*Try it*
Return every line from the one with "IPR001245 Serine-threonine/tyrosine-protein kinase, catalytic" through the one with "IPR011009 Protein kinase-like", inclusive, exactly as it appears below.
====== Data for processing ======
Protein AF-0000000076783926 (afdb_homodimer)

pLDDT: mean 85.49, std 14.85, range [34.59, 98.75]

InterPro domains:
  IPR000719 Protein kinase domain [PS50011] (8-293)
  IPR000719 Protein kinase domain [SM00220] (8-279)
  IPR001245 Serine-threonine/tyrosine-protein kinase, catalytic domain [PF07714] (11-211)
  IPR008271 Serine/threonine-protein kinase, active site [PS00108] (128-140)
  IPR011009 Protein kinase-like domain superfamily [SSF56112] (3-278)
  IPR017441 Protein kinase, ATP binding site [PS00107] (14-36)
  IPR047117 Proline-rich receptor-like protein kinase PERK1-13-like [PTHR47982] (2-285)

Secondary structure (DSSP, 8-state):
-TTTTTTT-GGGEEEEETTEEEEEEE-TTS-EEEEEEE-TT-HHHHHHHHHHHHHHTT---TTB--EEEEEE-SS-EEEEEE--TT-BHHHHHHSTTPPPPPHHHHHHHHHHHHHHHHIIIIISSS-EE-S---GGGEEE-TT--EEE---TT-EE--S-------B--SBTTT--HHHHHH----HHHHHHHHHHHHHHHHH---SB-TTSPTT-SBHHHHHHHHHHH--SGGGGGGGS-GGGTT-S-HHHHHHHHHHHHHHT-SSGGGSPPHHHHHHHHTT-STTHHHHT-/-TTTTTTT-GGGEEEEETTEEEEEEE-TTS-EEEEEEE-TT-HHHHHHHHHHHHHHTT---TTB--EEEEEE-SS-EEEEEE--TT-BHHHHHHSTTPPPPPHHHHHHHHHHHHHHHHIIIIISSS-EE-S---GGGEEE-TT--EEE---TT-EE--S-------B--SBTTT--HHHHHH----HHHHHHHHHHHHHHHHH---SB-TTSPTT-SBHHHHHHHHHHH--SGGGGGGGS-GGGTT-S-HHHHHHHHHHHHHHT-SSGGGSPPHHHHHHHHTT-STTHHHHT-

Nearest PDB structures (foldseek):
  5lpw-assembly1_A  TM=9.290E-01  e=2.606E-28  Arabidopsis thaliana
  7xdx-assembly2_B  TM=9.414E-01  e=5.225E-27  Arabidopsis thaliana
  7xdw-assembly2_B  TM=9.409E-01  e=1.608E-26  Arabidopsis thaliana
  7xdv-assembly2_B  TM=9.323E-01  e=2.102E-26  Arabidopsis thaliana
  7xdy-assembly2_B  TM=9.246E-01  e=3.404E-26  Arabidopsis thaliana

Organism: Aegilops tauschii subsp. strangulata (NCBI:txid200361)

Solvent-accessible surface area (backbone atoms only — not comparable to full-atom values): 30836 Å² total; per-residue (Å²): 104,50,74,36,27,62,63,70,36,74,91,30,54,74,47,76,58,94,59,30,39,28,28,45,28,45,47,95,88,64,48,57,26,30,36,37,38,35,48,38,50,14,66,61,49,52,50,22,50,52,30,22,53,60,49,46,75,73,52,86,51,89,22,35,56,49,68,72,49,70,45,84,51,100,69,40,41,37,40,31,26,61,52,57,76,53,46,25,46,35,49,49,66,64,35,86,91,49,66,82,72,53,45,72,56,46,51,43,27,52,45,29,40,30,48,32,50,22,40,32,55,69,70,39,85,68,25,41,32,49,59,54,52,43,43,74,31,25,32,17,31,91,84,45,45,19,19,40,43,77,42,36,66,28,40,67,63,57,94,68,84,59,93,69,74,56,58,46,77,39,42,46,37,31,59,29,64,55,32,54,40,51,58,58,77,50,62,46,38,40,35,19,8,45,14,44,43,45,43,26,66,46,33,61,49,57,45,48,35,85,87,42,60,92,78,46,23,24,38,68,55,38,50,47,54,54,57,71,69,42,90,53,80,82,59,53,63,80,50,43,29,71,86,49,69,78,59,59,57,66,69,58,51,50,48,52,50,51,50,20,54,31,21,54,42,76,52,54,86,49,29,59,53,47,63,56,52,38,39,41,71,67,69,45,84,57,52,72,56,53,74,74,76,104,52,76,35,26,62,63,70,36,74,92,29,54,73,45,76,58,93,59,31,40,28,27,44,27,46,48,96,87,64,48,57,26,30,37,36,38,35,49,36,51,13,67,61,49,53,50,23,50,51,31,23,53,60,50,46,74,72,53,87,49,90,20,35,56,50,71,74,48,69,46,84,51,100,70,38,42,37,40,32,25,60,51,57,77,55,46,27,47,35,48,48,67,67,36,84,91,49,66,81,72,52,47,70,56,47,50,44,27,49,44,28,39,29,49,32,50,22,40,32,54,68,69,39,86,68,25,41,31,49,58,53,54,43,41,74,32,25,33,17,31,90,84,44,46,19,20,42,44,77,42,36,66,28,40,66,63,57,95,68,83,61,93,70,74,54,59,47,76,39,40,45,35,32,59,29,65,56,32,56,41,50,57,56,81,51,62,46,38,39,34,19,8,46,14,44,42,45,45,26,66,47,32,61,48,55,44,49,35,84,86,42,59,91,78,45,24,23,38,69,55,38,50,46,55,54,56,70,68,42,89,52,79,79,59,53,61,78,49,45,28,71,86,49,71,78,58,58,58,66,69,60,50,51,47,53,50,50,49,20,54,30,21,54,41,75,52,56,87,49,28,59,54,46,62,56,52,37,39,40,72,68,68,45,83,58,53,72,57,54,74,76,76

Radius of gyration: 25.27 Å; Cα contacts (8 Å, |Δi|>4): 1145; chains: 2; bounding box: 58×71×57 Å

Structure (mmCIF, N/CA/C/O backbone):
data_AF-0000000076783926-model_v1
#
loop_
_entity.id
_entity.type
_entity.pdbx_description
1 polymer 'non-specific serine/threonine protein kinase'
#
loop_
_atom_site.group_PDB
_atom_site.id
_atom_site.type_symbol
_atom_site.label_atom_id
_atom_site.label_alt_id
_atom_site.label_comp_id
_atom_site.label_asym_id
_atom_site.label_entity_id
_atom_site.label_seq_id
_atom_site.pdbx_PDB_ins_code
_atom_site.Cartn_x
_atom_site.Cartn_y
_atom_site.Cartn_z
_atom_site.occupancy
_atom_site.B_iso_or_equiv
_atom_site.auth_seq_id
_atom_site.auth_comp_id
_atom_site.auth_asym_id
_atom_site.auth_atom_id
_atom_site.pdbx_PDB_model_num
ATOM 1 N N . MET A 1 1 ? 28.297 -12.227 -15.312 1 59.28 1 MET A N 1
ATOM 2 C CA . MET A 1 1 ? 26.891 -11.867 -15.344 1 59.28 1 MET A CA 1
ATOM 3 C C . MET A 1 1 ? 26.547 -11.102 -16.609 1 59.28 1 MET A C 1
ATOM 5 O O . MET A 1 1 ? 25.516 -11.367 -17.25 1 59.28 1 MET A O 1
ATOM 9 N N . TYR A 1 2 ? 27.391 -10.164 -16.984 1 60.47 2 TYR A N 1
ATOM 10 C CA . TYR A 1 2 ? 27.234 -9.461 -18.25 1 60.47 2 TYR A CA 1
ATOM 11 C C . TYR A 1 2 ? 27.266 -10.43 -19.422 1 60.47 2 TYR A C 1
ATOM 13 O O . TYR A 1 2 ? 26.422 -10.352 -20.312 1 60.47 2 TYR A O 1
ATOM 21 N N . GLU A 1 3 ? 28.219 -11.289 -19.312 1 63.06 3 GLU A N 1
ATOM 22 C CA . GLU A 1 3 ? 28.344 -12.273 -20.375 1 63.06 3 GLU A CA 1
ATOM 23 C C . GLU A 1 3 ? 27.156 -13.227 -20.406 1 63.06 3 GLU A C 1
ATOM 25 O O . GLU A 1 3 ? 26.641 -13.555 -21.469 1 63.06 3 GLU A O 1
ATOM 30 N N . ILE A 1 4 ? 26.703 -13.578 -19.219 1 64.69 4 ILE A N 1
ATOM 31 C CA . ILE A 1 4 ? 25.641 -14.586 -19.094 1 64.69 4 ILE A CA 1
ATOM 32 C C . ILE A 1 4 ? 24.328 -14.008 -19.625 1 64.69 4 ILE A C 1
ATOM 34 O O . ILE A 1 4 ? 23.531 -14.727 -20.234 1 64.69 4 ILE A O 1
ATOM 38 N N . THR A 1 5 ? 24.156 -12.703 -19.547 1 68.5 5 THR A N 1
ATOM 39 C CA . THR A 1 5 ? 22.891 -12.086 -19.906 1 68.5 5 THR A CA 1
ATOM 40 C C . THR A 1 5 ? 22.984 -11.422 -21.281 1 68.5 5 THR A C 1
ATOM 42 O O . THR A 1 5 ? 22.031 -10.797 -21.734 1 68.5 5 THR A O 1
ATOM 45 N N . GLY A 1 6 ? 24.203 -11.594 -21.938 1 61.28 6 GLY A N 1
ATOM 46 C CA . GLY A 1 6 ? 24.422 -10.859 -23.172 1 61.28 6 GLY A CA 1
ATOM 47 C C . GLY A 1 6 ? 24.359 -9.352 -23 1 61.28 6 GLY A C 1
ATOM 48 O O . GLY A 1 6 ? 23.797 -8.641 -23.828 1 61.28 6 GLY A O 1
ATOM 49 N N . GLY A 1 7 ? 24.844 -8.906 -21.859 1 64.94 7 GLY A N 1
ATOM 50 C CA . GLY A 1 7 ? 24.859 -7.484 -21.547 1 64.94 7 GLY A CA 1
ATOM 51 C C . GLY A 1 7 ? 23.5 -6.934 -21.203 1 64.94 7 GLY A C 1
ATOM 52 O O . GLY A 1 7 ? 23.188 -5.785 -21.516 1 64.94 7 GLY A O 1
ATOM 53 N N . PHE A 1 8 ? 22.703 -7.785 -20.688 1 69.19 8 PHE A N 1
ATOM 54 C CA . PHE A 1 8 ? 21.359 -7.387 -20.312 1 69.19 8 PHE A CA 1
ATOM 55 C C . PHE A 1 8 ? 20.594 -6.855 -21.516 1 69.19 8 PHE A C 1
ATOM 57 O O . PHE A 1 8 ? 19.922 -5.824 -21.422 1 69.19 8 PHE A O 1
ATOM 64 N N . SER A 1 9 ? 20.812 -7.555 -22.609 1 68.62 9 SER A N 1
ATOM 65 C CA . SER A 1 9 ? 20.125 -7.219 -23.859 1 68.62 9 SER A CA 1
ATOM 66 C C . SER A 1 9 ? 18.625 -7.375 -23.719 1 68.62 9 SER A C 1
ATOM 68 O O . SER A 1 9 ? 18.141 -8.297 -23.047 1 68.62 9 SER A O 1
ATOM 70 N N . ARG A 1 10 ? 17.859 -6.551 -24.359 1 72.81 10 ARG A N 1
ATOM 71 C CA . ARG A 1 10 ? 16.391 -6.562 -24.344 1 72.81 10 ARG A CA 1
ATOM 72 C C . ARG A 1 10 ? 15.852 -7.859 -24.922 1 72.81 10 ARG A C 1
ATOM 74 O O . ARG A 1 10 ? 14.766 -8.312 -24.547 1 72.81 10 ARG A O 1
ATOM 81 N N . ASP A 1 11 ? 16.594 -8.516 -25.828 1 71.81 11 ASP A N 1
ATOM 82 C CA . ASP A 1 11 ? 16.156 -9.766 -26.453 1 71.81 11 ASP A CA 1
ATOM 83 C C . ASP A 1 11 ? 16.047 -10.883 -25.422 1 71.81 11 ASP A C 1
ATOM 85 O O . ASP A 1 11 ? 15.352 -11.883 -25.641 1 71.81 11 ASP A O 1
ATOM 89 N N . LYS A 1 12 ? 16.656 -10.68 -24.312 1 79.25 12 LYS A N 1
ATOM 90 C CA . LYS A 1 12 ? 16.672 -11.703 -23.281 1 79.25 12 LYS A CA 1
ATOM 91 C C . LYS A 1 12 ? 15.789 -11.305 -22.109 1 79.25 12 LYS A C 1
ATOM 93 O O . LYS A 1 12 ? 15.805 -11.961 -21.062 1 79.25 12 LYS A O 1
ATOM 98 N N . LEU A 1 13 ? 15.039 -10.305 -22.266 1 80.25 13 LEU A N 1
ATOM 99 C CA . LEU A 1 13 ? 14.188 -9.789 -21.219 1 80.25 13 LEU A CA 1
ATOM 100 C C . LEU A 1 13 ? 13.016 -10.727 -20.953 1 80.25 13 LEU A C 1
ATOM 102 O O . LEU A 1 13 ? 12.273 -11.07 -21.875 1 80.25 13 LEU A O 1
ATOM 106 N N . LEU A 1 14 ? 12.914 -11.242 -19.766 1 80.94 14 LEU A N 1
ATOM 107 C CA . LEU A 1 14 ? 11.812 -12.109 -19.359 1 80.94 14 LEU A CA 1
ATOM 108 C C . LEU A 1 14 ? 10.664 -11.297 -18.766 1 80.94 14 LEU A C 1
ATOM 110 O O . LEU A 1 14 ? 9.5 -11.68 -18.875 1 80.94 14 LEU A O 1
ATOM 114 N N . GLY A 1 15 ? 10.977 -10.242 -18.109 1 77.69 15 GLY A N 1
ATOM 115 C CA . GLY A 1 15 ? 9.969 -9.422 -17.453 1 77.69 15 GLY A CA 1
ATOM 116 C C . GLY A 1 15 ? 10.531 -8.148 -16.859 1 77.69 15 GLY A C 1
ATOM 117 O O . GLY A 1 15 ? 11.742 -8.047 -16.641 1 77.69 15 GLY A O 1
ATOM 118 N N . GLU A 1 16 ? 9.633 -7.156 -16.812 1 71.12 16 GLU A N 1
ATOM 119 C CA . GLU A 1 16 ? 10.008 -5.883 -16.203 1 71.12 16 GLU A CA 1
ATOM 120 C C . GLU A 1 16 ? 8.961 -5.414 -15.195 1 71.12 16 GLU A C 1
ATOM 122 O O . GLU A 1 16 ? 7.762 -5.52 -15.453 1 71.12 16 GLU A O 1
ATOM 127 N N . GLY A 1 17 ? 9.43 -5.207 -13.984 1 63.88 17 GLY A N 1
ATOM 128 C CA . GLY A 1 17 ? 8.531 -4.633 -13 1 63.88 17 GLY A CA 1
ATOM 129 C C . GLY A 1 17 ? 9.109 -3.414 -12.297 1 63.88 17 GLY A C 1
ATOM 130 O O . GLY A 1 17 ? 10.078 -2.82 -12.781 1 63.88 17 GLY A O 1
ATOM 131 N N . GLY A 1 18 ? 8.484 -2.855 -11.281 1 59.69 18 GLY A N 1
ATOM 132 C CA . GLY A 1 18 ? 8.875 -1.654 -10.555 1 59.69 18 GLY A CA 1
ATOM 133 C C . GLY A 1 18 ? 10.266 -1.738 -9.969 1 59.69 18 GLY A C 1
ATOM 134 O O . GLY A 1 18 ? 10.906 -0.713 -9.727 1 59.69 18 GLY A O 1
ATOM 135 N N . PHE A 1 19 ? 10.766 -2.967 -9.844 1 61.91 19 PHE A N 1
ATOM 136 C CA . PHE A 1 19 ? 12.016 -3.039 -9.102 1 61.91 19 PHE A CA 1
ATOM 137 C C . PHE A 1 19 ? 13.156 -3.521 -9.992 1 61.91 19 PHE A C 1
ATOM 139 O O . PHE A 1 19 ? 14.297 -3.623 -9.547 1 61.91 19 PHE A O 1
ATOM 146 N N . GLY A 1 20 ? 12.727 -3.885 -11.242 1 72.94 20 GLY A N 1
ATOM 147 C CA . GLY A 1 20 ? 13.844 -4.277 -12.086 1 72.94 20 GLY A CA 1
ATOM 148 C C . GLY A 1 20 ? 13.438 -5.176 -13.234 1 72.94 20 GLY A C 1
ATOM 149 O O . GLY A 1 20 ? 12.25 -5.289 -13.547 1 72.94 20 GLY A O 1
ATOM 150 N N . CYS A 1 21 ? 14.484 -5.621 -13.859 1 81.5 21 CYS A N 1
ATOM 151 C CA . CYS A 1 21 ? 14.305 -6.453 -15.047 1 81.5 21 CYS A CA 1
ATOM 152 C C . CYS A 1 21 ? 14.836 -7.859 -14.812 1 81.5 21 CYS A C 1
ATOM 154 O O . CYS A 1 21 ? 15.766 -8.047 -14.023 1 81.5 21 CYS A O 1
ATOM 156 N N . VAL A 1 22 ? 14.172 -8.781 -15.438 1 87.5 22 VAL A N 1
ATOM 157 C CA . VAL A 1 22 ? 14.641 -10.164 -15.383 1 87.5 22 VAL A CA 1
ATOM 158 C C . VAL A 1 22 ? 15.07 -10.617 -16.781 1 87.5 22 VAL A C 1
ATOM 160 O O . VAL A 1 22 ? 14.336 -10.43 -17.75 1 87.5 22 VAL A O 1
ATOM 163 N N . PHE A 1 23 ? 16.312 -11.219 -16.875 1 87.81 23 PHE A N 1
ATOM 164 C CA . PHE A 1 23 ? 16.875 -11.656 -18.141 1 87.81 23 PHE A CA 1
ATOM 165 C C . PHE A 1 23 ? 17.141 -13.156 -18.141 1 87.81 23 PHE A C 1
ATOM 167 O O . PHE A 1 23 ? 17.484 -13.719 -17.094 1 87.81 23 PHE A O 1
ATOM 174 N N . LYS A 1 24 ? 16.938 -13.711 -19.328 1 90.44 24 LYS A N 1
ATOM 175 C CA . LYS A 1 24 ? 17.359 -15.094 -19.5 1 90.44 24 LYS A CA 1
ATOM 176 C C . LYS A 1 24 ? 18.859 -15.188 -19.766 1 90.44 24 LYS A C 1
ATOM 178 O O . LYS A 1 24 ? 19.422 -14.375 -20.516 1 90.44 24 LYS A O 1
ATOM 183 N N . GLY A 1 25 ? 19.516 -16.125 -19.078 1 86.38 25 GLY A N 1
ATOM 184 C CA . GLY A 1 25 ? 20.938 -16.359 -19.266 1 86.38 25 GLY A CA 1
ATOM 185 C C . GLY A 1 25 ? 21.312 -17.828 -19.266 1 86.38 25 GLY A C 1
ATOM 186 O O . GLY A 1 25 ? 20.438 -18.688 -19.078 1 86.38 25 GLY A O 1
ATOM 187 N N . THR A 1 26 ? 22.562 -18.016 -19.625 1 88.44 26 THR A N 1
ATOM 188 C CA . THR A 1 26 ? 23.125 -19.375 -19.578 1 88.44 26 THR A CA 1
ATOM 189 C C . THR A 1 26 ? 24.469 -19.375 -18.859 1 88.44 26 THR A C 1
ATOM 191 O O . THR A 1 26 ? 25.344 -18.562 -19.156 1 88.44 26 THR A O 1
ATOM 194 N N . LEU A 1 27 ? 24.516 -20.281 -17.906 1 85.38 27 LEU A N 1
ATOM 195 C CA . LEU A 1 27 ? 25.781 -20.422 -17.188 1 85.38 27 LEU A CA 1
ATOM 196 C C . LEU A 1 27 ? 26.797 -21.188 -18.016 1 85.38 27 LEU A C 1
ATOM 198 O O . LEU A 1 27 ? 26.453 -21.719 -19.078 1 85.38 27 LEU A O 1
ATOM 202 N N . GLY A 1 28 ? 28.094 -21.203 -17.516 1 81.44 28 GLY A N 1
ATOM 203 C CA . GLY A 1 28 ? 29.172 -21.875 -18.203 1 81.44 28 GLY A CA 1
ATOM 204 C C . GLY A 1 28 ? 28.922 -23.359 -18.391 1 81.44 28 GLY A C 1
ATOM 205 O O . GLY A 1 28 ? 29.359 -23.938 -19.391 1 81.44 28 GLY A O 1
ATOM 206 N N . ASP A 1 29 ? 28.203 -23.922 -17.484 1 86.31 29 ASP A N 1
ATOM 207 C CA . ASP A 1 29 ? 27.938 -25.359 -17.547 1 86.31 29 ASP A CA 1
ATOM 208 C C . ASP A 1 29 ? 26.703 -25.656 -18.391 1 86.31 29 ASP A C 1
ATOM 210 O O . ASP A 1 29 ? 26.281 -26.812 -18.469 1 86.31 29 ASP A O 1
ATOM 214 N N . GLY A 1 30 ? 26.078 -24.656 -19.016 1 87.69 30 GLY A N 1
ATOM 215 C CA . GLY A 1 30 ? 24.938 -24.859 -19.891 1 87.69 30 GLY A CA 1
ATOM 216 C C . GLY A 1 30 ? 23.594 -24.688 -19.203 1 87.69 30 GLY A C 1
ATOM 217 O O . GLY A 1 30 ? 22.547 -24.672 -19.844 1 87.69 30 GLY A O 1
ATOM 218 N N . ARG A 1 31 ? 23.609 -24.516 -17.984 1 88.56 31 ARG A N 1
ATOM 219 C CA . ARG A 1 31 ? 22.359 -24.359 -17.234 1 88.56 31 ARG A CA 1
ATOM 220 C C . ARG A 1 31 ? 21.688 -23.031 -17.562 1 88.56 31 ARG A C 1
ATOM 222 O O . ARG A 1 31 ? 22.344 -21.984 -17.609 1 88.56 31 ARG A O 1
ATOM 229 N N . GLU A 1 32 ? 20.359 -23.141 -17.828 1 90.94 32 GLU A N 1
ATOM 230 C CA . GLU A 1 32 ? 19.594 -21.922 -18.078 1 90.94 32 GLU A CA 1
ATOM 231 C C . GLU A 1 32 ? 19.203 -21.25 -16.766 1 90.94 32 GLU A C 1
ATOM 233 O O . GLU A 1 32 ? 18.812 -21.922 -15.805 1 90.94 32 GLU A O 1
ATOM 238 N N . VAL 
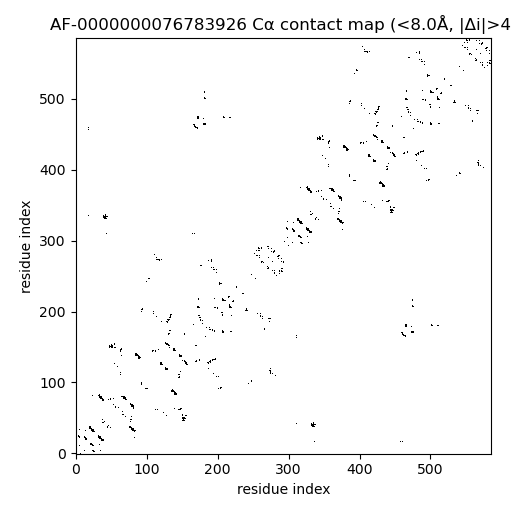A 1 33 ? 19.391 -19.891 -16.766 1 91.94 33 VAL A N 1
ATOM 239 C CA . VAL A 1 33 ? 19.125 -19.141 -15.547 1 91.94 33 VAL A CA 1
ATOM 240 C C . VAL A 1 33 ? 18.312 -17.891 -15.867 1 91.94 33 VAL A C 1
ATOM 242 O O . VAL A 1 33 ? 18.234 -17.469 -17.031 1 91.94 33 VAL A O 1
ATOM 245 N N . ALA A 1 34 ? 17.625 -17.422 -14.883 1 92.31 34 ALA A N 1
ATOM 246 C CA . ALA A 1 34 ? 16.984 -16.109 -14.906 1 92.31 34 ALA A CA 1
ATOM 247 C C . ALA A 1 34 ? 17.719 -15.133 -14 1 92.31 34 ALA A C 1
ATOM 249 O O . ALA A 1 34 ? 17.984 -15.43 -12.828 1 92.31 34 ALA A O 1
ATOM 250 N N . VAL A 1 35 ? 18.094 -13.984 -14.5
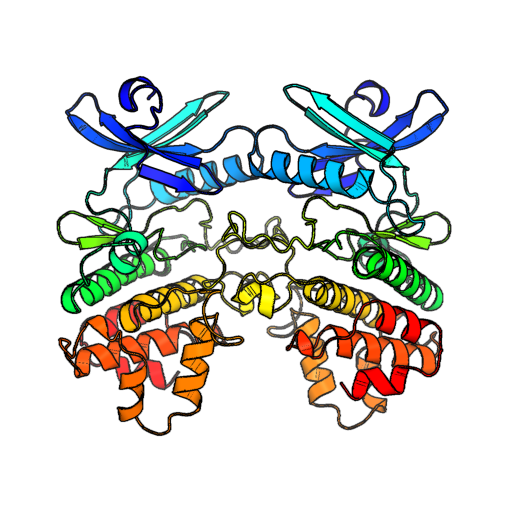62 1 89.25 35 VAL A N 1
ATOM 251 C CA . VAL A 1 35 ? 18.859 -12.984 -13.82 1 89.25 35 VAL A CA 1
ATOM 252 C C . VAL A 1 35 ? 18 -11.758 -13.57 1 89.25 35 VAL A C 1
ATOM 254 O O . VAL A 1 35 ? 17.609 -11.055 -14.508 1 89.25 35 VAL A O 1
ATOM 257 N N . LYS A 1 36 ? 17.672 -11.555 -12.281 1 87.81 36 LYS A N 1
ATOM 258 C CA . LYS A 1 36 ? 16.953 -10.344 -11.883 1 87.81 36 LYS A CA 1
ATOM 259 C C . LYS A 1 36 ? 17.922 -9.219 -11.539 1 87.81 36 LYS A C 1
ATOM 261 O O . LYS A 1 36 ? 18.766 -9.367 -10.656 1 87.81 36 LYS A O 1
ATOM 266 N N . GLN A 1 37 ? 17.766 -8.211 -12.336 1 83.06 37 GLN A N 1
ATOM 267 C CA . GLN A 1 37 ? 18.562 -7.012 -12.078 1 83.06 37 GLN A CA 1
======
*Exercise output*
  IPR001245 Serine-threonine/tyrosine-protein kinase, catalytic domain [PF07714] (11-211)
  IPR008271 Serine/threonine-protein kinase, active site [PS00108] (128-140)
  IPR011009 Protein kinase-like domain superfamily [SSF56112] (3-278)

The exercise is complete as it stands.